The Pythagorean identity

sin²θ + cos²θ = 1

This holds for any angle θ. Why? On the unit circle, the point (cos θ, sin θ) sits on a circle of radius 1 — and the equation of that circle is x² + y² = 1. Substituting (cos θ, sin θ) gives the identity directly.

How the SAT uses it: if you're given sin θ = 3/5 and asked for cos θ, plug in: (3/5)² + cos²θ = 1cos²θ = 16/25 cos θ = ±4/5. (Sign depends on the quadrant; in a right-triangle context, take the positive value.)

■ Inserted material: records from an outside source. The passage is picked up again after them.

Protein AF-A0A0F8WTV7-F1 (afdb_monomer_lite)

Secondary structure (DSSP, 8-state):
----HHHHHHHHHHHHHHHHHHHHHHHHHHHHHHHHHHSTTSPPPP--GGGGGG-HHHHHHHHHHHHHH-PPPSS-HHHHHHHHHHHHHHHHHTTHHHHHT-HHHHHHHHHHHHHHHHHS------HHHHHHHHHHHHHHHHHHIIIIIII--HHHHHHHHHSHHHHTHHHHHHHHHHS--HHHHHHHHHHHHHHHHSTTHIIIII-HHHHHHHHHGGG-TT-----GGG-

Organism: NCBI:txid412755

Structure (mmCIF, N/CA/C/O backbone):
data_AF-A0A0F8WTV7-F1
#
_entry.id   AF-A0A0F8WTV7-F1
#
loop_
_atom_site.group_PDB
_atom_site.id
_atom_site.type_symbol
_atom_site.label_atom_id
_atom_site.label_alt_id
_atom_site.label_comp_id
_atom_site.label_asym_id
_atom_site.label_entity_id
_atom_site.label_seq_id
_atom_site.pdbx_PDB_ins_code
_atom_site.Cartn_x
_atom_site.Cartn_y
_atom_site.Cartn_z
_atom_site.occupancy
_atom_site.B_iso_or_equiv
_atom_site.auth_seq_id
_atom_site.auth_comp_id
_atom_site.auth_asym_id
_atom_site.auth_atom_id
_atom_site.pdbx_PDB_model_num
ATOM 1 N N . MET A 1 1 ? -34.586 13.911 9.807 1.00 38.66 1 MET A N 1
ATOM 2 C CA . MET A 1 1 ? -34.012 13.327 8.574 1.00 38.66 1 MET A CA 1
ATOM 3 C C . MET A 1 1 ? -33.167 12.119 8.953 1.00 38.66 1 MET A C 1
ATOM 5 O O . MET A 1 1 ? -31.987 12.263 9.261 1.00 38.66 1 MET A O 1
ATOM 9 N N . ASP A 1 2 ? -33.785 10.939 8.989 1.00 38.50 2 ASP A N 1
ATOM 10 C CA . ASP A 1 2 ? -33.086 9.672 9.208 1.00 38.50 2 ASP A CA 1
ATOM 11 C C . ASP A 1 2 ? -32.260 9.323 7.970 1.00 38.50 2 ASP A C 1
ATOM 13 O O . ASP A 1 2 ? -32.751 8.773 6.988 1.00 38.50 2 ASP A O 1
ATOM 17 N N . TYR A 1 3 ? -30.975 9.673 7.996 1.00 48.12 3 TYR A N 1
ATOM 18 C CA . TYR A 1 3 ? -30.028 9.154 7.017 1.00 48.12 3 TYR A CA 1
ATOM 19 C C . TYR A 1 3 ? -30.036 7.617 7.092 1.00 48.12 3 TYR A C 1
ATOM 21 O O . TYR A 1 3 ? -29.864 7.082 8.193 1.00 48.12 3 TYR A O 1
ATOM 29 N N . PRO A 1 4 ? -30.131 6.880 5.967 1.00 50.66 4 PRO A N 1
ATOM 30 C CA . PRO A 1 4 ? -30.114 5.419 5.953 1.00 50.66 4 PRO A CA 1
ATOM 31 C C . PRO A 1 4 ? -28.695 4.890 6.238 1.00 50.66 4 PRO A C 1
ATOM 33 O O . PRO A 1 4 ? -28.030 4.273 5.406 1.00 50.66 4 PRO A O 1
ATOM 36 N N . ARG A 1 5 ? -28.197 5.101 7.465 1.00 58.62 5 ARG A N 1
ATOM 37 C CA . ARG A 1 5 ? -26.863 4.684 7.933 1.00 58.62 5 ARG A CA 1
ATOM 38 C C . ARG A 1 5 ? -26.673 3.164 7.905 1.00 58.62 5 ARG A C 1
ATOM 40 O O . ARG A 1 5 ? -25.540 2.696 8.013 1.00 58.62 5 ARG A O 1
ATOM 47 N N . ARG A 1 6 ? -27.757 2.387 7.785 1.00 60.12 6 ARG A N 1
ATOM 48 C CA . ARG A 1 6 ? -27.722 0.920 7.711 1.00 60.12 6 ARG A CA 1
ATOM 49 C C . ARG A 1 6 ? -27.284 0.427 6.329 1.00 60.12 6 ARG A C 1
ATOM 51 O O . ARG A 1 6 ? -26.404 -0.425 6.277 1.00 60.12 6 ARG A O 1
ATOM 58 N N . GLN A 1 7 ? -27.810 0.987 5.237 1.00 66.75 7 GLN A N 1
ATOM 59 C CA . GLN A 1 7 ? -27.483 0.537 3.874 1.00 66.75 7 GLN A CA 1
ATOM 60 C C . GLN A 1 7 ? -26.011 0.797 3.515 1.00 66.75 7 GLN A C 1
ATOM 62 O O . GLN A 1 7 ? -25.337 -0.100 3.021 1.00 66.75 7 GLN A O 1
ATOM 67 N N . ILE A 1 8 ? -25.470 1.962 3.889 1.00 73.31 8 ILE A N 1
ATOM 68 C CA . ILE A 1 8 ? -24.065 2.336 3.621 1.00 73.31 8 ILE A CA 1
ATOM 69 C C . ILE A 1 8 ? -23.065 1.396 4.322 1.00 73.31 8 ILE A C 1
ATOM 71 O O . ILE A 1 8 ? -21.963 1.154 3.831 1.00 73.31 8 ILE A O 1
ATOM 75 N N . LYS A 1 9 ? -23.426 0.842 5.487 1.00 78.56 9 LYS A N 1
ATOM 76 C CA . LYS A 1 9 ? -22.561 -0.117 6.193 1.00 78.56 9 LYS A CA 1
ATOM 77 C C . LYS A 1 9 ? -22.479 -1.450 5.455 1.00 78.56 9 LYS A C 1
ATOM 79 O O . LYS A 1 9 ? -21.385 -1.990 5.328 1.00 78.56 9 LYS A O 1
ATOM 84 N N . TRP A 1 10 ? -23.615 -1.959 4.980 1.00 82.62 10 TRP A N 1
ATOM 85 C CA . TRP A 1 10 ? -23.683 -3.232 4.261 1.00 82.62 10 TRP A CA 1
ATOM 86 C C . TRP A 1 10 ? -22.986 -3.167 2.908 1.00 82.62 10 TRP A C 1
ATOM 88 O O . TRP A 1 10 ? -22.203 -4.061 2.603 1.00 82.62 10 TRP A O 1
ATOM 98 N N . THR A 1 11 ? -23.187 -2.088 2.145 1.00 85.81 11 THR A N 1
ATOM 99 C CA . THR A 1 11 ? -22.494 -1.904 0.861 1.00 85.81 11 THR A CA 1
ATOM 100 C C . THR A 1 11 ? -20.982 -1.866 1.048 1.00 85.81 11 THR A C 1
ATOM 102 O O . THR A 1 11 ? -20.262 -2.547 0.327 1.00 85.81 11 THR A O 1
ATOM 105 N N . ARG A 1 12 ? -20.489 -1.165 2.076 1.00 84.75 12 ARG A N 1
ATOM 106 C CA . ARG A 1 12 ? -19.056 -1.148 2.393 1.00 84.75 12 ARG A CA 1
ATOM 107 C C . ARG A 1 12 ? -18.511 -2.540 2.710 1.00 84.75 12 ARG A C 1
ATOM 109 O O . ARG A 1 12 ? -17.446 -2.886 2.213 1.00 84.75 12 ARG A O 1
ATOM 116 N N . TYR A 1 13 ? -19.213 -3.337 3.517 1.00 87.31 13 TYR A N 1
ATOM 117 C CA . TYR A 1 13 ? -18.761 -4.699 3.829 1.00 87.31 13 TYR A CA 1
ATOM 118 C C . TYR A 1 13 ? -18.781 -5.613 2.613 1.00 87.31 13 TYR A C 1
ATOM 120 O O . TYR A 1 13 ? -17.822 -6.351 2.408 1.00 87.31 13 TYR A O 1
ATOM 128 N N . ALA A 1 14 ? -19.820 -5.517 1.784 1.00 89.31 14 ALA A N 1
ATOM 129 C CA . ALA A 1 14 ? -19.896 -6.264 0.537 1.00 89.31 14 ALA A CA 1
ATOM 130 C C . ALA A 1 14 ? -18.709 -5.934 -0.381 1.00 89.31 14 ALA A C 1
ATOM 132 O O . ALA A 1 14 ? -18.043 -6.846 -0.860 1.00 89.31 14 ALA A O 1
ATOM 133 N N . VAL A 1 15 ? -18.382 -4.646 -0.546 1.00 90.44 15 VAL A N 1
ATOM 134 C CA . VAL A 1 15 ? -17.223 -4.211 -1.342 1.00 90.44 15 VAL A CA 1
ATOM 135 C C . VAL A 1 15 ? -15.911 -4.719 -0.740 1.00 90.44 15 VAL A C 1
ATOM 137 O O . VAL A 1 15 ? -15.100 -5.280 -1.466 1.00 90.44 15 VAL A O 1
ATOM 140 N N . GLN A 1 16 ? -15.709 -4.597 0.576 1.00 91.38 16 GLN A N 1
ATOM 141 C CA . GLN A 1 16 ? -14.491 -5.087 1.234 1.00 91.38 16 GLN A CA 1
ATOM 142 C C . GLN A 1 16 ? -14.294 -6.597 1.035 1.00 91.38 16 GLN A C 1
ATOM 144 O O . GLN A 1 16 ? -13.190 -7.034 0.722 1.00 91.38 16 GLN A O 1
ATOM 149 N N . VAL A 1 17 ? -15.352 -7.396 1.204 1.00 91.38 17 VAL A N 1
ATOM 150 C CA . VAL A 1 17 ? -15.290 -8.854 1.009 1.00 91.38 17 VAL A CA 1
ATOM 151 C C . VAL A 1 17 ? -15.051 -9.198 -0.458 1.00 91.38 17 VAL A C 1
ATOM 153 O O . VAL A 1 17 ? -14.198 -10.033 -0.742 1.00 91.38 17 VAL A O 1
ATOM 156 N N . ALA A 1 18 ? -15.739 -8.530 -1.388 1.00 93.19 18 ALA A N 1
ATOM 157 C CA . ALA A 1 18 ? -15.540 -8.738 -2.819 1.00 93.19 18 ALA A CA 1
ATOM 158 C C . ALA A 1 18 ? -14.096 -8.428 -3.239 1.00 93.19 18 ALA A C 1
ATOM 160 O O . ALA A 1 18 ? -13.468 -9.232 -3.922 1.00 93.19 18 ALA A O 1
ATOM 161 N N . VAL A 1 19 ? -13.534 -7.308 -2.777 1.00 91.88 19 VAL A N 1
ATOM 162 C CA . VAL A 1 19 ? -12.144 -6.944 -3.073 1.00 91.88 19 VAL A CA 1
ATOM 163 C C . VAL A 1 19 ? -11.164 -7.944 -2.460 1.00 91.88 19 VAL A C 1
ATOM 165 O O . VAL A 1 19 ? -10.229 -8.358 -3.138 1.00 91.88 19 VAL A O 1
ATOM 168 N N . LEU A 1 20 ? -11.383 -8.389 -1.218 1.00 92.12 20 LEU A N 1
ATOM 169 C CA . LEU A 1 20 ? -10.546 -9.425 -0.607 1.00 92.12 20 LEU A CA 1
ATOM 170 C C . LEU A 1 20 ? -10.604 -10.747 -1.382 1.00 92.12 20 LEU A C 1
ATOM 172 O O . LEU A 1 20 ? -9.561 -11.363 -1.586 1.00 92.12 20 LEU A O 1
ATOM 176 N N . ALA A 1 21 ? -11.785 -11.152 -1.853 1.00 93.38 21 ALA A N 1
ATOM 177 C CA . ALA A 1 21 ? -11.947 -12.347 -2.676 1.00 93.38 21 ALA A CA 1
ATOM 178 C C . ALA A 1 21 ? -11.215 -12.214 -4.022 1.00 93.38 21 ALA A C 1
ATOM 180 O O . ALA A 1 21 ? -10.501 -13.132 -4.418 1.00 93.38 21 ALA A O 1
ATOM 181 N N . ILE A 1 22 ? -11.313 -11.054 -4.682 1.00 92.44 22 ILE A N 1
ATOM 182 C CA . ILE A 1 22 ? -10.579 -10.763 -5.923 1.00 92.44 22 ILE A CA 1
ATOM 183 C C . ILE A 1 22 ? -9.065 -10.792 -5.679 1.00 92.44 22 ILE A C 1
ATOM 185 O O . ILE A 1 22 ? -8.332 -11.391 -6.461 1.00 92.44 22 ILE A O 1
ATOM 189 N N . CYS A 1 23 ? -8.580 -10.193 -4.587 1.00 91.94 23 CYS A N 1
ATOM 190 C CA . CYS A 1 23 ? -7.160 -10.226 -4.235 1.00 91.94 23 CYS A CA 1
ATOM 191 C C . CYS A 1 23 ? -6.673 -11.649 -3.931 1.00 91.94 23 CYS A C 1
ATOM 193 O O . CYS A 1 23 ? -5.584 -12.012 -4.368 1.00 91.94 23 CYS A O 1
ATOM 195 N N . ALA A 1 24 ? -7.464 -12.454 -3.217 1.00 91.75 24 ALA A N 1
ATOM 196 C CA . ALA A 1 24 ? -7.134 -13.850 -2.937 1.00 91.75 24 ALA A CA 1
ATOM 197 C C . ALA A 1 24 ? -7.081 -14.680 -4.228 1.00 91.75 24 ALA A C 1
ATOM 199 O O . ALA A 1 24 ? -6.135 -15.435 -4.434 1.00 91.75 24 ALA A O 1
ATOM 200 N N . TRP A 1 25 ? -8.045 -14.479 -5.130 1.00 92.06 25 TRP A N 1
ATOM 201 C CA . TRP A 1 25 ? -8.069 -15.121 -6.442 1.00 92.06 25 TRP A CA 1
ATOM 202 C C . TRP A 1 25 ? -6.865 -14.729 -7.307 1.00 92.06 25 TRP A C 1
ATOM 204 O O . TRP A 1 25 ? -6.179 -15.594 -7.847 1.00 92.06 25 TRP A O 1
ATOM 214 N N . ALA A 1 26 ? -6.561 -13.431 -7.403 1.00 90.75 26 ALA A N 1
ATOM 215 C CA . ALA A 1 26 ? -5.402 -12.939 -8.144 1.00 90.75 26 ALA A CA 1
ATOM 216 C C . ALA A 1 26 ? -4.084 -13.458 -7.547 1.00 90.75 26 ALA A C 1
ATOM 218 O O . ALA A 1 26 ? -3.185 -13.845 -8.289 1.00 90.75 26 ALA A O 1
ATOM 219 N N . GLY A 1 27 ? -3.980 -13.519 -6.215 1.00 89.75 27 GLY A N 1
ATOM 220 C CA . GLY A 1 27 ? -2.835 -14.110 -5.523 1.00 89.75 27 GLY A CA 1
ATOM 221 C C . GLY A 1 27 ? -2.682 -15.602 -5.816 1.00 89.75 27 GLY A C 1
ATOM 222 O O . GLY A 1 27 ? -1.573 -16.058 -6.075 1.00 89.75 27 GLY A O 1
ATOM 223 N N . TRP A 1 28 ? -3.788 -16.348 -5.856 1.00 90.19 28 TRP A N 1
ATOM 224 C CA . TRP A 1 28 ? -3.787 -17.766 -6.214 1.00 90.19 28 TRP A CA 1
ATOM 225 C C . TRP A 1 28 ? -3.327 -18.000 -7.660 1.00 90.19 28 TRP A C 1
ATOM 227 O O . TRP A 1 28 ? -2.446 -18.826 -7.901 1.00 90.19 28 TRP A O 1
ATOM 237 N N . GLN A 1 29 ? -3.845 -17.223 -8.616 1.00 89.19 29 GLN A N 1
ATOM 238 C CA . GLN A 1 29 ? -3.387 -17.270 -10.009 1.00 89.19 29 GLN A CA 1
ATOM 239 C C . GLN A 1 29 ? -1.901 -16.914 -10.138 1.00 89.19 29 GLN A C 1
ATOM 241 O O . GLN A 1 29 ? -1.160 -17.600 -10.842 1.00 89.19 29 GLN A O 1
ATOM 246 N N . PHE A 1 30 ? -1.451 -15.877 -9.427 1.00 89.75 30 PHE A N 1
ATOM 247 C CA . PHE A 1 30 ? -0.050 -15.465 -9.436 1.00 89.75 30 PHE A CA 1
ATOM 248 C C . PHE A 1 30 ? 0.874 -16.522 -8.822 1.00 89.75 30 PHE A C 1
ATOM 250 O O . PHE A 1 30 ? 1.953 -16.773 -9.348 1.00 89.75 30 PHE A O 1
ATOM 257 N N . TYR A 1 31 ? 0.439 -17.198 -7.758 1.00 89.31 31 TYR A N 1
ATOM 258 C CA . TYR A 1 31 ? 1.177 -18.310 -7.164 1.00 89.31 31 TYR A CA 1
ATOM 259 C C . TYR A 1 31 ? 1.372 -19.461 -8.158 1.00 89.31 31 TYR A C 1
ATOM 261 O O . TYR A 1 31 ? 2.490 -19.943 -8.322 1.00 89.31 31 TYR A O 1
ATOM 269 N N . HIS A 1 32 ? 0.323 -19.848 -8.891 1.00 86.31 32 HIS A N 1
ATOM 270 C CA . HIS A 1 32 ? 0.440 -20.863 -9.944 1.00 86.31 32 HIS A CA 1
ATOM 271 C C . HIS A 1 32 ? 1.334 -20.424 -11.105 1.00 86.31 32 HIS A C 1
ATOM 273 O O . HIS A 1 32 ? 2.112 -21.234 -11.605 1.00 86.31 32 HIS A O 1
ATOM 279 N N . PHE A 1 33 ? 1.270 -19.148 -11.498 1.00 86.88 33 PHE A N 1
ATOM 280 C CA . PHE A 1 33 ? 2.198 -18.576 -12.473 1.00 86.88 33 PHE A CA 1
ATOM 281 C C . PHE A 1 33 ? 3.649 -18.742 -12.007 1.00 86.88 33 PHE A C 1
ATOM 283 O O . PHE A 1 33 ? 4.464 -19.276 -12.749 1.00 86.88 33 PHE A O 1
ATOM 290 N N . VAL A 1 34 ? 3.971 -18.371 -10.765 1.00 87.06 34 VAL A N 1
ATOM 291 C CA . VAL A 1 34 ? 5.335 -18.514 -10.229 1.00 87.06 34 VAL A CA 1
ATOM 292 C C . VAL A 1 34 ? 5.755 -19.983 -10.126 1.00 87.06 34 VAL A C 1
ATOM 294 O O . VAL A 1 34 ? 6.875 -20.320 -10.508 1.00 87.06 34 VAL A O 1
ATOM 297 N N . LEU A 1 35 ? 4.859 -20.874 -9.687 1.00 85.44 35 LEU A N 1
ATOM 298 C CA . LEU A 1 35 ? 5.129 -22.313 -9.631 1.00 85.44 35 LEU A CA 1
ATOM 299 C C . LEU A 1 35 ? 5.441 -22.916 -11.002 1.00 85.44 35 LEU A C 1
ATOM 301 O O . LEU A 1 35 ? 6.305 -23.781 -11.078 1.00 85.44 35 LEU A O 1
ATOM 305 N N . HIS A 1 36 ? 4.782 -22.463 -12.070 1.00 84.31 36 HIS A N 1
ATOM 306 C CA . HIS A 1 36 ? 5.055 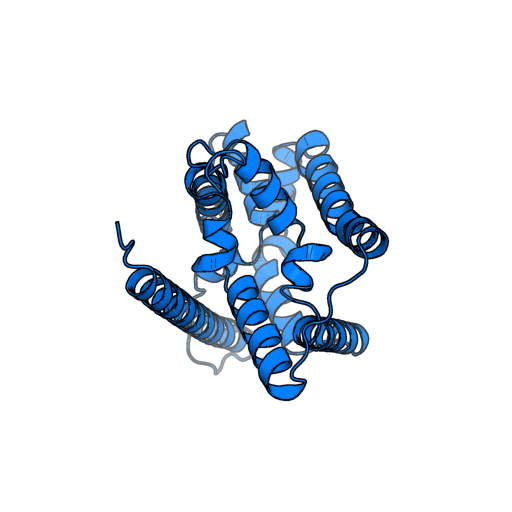-22.927 -13.433 1.00 84.31 36 HIS A CA 1
ATOM 307 C C . HIS A 1 36 ? 6.497 -22.639 -13.874 1.00 84.31 36 HIS A C 1
ATOM 309 O O . HIS A 1 36 ? 7.129 -23.480 -14.508 1.00 84.31 36 HIS A O 1
ATOM 315 N N . TYR A 1 37 ? 7.051 -21.486 -13.487 1.00 81.69 37 TYR A N 1
ATOM 316 C CA . TYR A 1 37 ? 8.451 -21.156 -13.776 1.00 81.69 37 TYR A CA 1
ATOM 317 C C . TYR A 1 37 ? 9.442 -21.805 -12.801 1.00 81.69 37 TYR A C 1
ATOM 319 O O . TYR A 1 37 ? 10.599 -22.005 -13.164 1.00 81.69 37 TYR A O 1
ATOM 327 N N . ALA A 1 38 ? 9.012 -22.149 -11.583 1.00 81.38 38 ALA A N 1
ATOM 328 C CA . ALA A 1 38 ? 9.838 -22.873 -10.614 1.00 81.38 38 ALA A CA 1
ATOM 329 C C . ALA A 1 38 ? 9.904 -24.387 -10.898 1.00 81.38 38 ALA A C 1
ATOM 331 O O . ALA A 1 38 ? 10.934 -25.022 -10.674 1.00 81.38 38 ALA A O 1
ATOM 332 N N . HIS A 1 39 ? 8.816 -24.964 -11.412 1.00 81.31 39 HIS A N 1
ATOM 333 C CA . HIS A 1 39 ? 8.677 -26.377 -11.744 1.00 81.31 39 HIS A CA 1
ATOM 334 C C . HIS A 1 39 ? 8.037 -26.515 -13.137 1.00 81.31 39 HIS A C 1
ATOM 336 O O . HIS A 1 39 ? 6.835 -26.273 -13.273 1.00 81.31 39 HIS A O 1
ATOM 342 N N . PRO A 1 40 ? 8.786 -26.971 -14.162 1.00 72.25 40 PRO A N 1
ATOM 343 C CA . PRO A 1 40 ? 8.299 -27.060 -15.546 1.00 72.25 40 PRO A CA 1
ATOM 344 C C . PRO A 1 40 ? 7.046 -27.932 -15.757 1.00 72.25 40 PRO A C 1
ATOM 346 O O . PRO A 1 40 ? 6.455 -27.910 -16.831 1.00 72.25 40 PRO A O 1
ATOM 349 N N . SER A 1 41 ? 6.650 -28.723 -14.756 1.00 69.88 41 SER A N 1
ATOM 350 C CA . SER A 1 41 ? 5.479 -29.605 -14.768 1.00 69.88 41 SER A CA 1
ATOM 351 C C . SER A 1 41 ? 4.177 -28.949 -14.284 1.00 69.88 41 SER A C 1
ATOM 353 O O . SER A 1 41 ? 3.125 -29.585 -14.356 1.00 69.88 41 SER A O 1
ATOM 355 N N . ALA A 1 42 ? 4.208 -27.710 -13.778 1.00 69.62 42 ALA A N 1
ATOM 356 C CA . ALA A 1 42 ? 2.994 -27.026 -13.325 1.00 69.62 42 ALA A CA 1
ATOM 357 C C . ALA A 1 42 ? 2.154 -26.513 -14.517 1.00 69.62 42 ALA A C 1
ATOM 359 O O . ALA A 1 42 ? 2.711 -26.205 -15.571 1.00 69.62 42 ALA A O 1
ATOM 360 N N . PRO A 1 43 ? 0.820 -26.383 -14.387 1.00 69.44 43 PRO A N 1
ATOM 361 C CA . PRO A 1 43 ? -0.024 -25.836 -15.449 1.00 69.44 43 PRO A CA 1
ATOM 362 C C . PRO A 1 43 ? 0.328 -24.366 -15.754 1.00 69.44 43 PRO A C 1
ATOM 364 O O . PRO A 1 43 ? 0.687 -23.630 -14.831 1.00 69.44 43 PRO A O 1
ATOM 367 N N . PRO A 1 44 ? 0.209 -23.911 -17.017 1.00 68.81 44 PRO A N 1
ATOM 368 C CA . PRO A 1 44 ? 0.526 -22.537 -17.392 1.00 68.81 44 PRO A CA 1
ATOM 369 C C . PRO A 1 44 ? -0.403 -21.555 -16.668 1.00 68.81 44 PRO A C 1
ATOM 371 O O . PRO A 1 44 ? -1.626 -21.613 -16.800 1.00 68.81 44 PRO A O 1
ATOM 374 N N . GLY A 1 45 ? 0.187 -20.652 -15.885 1.00 67.12 45 GLY A N 1
ATOM 375 C CA . GLY A 1 45 ? -0.520 -19.551 -15.234 1.00 67.12 45 GLY A CA 1
ATOM 376 C C . GLY A 1 45 ? -0.458 -18.268 -16.063 1.00 67.12 45 GLY A C 1
ATOM 377 O O . GLY A 1 45 ? 0.460 -18.072 -16.854 1.00 67.12 45 GLY A O 1
ATOM 378 N N . VAL A 1 46 ? -1.411 -17.359 -15.852 1.00 80.00 46 VAL A N 1
ATOM 379 C CA . VAL A 1 46 ? -1.354 -15.983 -16.372 1.00 80.00 46 VAL A CA 1
ATOM 380 C C . VAL A 1 46 ? -0.950 -15.058 -15.229 1.00 80.00 46 VAL A C 1
ATOM 382 O O . VAL A 1 46 ? -1.506 -15.157 -14.136 1.00 80.00 46 VAL A O 1
ATOM 385 N N . ARG A 1 47 ? -0.004 -14.145 -15.473 1.00 83.31 47 ARG A N 1
ATOM 386 C CA . ARG A 1 47 ? 0.378 -13.102 -14.510 1.00 83.31 47 ARG A CA 1
ATOM 387 C C . ARG A 1 47 ? -0.766 -12.083 -14.380 1.00 83.31 47 ARG A C 1
ATOM 389 O O . ARG A 1 47 ? -1.026 -11.364 -15.347 1.00 83.31 47 ARG A O 1
ATOM 396 N N . PRO A 1 48 ? -1.455 -11.980 -13.227 1.00 86.31 48 PRO A N 1
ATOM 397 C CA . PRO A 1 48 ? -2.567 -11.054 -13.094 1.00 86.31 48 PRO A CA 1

Stuck on a trigonometry basics problem?

Prepiii's AI tutor watches your scratchwork and tells you exactly where the logic broke — not just whether the answer was right.

Start Free

Solving with Desmos

Desmos handles trig directly — but watch the angle-mode setting. Three techniques:

1. Switch to degrees (critical)

Desmos defaults to radians. For SAT problems with degree inputs (most of them), open settings (wrench icon, top-right), set Angle mode to Degrees. Otherwise sin(30) returns the wrong value.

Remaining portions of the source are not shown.